Política

GOVERNO GOLPISTA

Serra recebe executivos da Shell para fechar entrega do pré-sal

Guilherme de Almeida Soares

São José dos Campos

domingo 28 de agosto| Edição do dia

O ministro golpista de Relações Exteriores José Serra reuniu – se, ás 16h da quinta – feira, com o presidente da Shell Brasil Petróleo, André Araújo, e o vice – presidente mundial da Royal Dutch Shell, Andrew Bown. O encontro consta na agenda oficial de Serra, porém o teor da conversa não foi divulgado pela assessoria do tucano, muito menos pela grande empresa que esta com os olhos voltados para a votação do golpe.

André Araújo foi recebido na mesma situação pelo ex – ministro da Casa Civil Jacques Wagner em 13 de novembro de 2015. No último ano, o executivo vem dando entrevistas no sentido de reafirmar o interesse da Shell em investir no Brasil, desse que o PLS 131, apresentado por Serra e já aprovado no Senado, seja avalizado pela Câmara e sancionado pelo golpista Michel Temer. O presidente da Câmara, Rodrigo Maia DEM, confirmou ao Estadão desta sexta feira que o PLS 131 é prioridade na próxima semana, quando o impeachment de Dilma já terá um desfecho conhecido.

A essência do projeto acaba com a presença obrigatória a Petrobras na exploração de todas as áreas do pré – sal – pelo atual regime de partilha, a estatal brasileira tinha direito a 30% de participação. Pelo projeto de Serra, o capital estrangeiro pode ter direito a 100%. Além da redução o papel da Petrobras no Pré – Sal, o projeto vai acabar com a exigência de contratação e conteúdo local na fabricação de equipamento, outra demanda pública da Shell.

O interesse dos golpistas em impor suas medidas entreguistas e privatistas, tem como objetivo central em dar mais espaço para as grandes empresas imperialistas no "mercado’" brasileiro. A política de privatização planejada pelo o golpista José Serra, que aprofunda as medidas privatistas que foram tomadas pelo o governo de Dilma e Lula, são um verdadeiro ataque aos serviços públicos utilizados pelos os trabalhadores, pois todo o dinheiro que deveria ir para áreas como educação e saúde pública vai para os bolsos dos grandes empresários da Shell.

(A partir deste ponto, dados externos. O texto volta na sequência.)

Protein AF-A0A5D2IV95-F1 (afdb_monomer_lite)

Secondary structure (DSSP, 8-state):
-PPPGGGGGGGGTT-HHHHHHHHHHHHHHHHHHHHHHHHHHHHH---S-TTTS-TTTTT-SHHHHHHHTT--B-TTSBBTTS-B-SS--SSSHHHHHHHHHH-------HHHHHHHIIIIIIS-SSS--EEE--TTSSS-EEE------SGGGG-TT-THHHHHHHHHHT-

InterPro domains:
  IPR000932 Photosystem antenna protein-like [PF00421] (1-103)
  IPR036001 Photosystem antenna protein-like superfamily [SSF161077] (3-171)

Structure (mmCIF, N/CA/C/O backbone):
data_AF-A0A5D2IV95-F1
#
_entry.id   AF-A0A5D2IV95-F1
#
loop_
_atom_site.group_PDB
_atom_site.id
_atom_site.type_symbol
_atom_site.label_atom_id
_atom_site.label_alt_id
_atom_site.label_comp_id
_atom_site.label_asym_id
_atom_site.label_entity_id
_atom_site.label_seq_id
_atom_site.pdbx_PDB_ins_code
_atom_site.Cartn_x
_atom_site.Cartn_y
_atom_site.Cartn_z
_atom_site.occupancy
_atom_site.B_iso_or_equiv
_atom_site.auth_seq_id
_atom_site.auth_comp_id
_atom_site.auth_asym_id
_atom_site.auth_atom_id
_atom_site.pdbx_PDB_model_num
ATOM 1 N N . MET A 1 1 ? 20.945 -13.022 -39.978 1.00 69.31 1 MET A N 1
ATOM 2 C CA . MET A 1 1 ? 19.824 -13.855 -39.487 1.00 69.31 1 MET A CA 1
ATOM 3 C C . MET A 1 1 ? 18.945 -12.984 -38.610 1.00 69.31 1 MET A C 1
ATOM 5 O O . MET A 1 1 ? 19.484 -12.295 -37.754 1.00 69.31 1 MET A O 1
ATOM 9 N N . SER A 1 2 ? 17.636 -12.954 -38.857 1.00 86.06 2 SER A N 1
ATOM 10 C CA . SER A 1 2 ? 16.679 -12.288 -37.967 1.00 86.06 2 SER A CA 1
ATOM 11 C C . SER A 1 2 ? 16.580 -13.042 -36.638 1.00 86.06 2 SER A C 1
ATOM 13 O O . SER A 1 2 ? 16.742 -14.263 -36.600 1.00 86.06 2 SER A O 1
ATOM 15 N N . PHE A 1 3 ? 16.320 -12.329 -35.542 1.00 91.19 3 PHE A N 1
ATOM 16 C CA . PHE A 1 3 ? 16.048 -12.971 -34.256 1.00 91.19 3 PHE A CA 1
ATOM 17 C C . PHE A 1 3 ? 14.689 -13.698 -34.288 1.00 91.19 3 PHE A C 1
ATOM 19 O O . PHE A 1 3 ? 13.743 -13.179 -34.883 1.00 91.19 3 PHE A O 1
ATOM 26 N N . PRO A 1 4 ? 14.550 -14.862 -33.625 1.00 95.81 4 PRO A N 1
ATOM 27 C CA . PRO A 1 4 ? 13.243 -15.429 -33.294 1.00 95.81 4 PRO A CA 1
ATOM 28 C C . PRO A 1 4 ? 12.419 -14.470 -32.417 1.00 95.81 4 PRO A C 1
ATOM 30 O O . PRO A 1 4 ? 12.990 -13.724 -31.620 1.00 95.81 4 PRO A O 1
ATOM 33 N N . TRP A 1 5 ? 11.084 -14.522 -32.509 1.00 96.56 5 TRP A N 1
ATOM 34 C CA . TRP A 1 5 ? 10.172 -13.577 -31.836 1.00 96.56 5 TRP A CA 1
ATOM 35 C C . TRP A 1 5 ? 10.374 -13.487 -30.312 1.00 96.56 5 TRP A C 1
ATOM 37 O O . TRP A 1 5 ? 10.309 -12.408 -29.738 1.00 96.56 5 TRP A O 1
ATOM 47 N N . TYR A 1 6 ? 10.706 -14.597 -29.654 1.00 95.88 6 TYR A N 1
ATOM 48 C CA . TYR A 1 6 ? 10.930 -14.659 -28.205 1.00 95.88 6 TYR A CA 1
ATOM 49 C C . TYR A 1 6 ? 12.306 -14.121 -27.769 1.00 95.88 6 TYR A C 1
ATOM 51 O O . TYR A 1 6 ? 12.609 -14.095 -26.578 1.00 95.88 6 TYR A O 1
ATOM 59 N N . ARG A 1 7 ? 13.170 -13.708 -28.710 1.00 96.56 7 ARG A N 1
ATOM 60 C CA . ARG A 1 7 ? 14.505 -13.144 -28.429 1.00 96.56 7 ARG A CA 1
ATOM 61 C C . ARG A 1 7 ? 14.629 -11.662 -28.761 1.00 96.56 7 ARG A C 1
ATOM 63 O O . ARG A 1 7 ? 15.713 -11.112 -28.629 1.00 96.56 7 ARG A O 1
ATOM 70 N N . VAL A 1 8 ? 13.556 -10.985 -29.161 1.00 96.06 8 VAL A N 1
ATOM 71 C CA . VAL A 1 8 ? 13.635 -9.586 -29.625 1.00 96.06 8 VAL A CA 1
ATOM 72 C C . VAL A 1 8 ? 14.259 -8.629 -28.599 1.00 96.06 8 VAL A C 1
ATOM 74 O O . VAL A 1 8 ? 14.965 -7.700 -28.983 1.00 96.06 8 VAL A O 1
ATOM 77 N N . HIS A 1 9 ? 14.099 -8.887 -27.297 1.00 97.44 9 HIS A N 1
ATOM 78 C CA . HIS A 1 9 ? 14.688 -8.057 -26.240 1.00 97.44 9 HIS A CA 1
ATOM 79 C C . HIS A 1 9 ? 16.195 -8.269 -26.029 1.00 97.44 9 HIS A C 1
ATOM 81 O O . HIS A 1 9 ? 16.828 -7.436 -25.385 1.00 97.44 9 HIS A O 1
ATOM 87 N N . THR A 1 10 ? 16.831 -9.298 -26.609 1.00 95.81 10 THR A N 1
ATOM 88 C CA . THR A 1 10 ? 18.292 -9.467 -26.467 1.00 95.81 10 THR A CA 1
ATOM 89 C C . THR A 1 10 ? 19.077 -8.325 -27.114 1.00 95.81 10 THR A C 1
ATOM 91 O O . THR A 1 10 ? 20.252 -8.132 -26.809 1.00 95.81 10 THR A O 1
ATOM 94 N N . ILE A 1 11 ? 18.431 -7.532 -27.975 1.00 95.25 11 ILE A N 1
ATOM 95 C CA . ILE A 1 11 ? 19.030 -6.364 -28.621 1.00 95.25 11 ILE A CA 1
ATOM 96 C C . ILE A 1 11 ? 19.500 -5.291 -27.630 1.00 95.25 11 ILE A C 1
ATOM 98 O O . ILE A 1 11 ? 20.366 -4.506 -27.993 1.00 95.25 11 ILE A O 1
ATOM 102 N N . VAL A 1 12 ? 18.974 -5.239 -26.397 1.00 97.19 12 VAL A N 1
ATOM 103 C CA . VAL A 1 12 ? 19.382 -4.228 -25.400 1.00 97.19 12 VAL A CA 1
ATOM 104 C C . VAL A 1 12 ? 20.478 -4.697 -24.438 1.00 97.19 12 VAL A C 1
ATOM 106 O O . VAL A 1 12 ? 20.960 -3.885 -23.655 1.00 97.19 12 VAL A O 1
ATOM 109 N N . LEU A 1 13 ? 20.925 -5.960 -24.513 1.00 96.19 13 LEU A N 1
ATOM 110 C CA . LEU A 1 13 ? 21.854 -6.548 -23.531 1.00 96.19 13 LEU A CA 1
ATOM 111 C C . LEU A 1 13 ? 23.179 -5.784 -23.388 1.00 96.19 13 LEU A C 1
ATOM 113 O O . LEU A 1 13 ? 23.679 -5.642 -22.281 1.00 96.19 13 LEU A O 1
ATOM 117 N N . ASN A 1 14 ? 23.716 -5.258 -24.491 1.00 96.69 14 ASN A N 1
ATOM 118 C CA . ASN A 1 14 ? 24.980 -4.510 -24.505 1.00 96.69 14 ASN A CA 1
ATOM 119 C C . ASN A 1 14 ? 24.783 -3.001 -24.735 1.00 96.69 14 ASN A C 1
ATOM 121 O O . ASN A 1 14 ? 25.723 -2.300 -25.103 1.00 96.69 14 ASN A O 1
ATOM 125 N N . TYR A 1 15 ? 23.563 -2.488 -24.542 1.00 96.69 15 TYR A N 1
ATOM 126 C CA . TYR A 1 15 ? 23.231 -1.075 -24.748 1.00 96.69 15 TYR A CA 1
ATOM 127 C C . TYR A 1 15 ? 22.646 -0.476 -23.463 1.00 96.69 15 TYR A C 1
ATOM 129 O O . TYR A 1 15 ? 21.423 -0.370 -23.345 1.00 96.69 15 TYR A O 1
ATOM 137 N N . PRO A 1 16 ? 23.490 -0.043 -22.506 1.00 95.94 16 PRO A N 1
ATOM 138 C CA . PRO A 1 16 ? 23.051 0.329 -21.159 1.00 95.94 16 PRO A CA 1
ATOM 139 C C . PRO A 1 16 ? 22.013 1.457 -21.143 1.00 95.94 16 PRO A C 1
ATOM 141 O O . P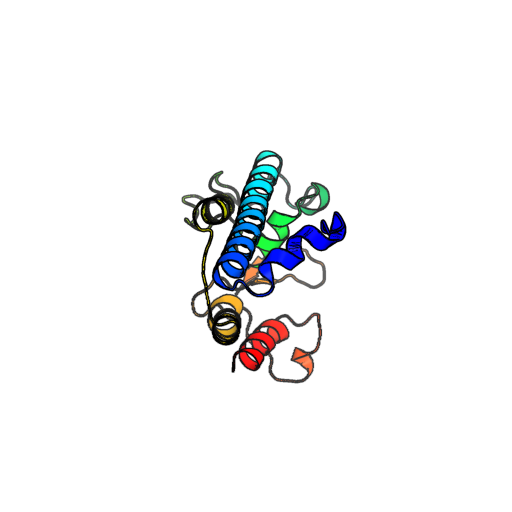RO A 1 16 ? 21.055 1.390 -20.382 1.00 95.94 16 PRO A O 1
ATOM 144 N N . GLY A 1 17 ? 22.125 2.453 -22.030 1.00 96.62 17 GLY A N 1
ATOM 145 C CA . GLY A 1 17 ? 21.124 3.522 -22.130 1.00 96.62 17 GLY A CA 1
ATOM 146 C C . GLY A 1 17 ? 19.745 3.028 -22.591 1.00 96.62 17 GLY A C 1
ATOM 147 O O . GLY A 1 17 ? 18.721 3.445 -22.053 1.00 96.62 17 GLY A O 1
ATOM 148 N N . ARG A 1 18 ? 19.699 2.089 -23.549 1.00 94.62 18 ARG A N 1
ATOM 149 C CA . ARG A 1 18 ? 18.435 1.478 -24.005 1.00 94.62 18 ARG A CA 1
ATOM 150 C C . ARG A 1 18 ? 17.871 0.528 -22.962 1.00 94.62 18 ARG A C 1
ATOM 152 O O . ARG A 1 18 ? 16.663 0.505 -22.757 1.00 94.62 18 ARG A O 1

Por sua vez, a Operação Lava Jato mostra a sua verdadeira cara. Longe de combater a corrupção que de fato existiu na Petrobras, a operação liderada pelo juiz Sergio Moro serviu para espaço para que esta privatização acontecesse. Conforme denunciamos em outros artigos neste site, a mesma Shell que hoje negocia com o ministro golpista José Serra está por trás do Juiz Sergio Moro.

Sérgio Moro não investigou qualquer uma das multinacionais que controlam a operação de navios-sonda ou as operações nas plataformas, como a Halliburton, Schlumberg e a Transocean. Dizer mais seria acender uma lanterna em plena luz do dia: trata-se da mais eminente política pró-imperialista de direita no país.

A medida de aprofundar o regime de partilha do pré – sal proposta pelo golpista José Serra que permite que empresas imperialistas explorem um recurso nacional é uma das medidas que o governo de Temer está pretendendo impor para convencer o imperialismo que podem atender o seu desejo. A direita só vai conseguir uma suposta estabilidade para o país, através de medidas privatistas e ataques aos direitos dos trabalhadores.

É preciso urgentemente um plano de luta contra a privatização e os ataques que o governo golpista está orquestrando. Que a CUT rompa com a sua paralisia, por conta de apoiar uma ‘’oposição responsável’’ que quer posar como uma alternativa para os grandes empresários e banqueiros. É preciso também que a Força Sindical rompa o seu atrelamento com o governo golpista de Michel Temer.

A saída para a atual crise da Petrobrás passa primeiramente se enfrentar contra a privatização, mas também é preciso lutar por uma empresa 100% estatal controlada pelo os trabalhadores. Para nós, o único meio de se conseguir esta demanda é por meio de Assembleia Constituinte Livre e Soberana imposta pela luta dos trabalhadores e demais setores populares da sociedade.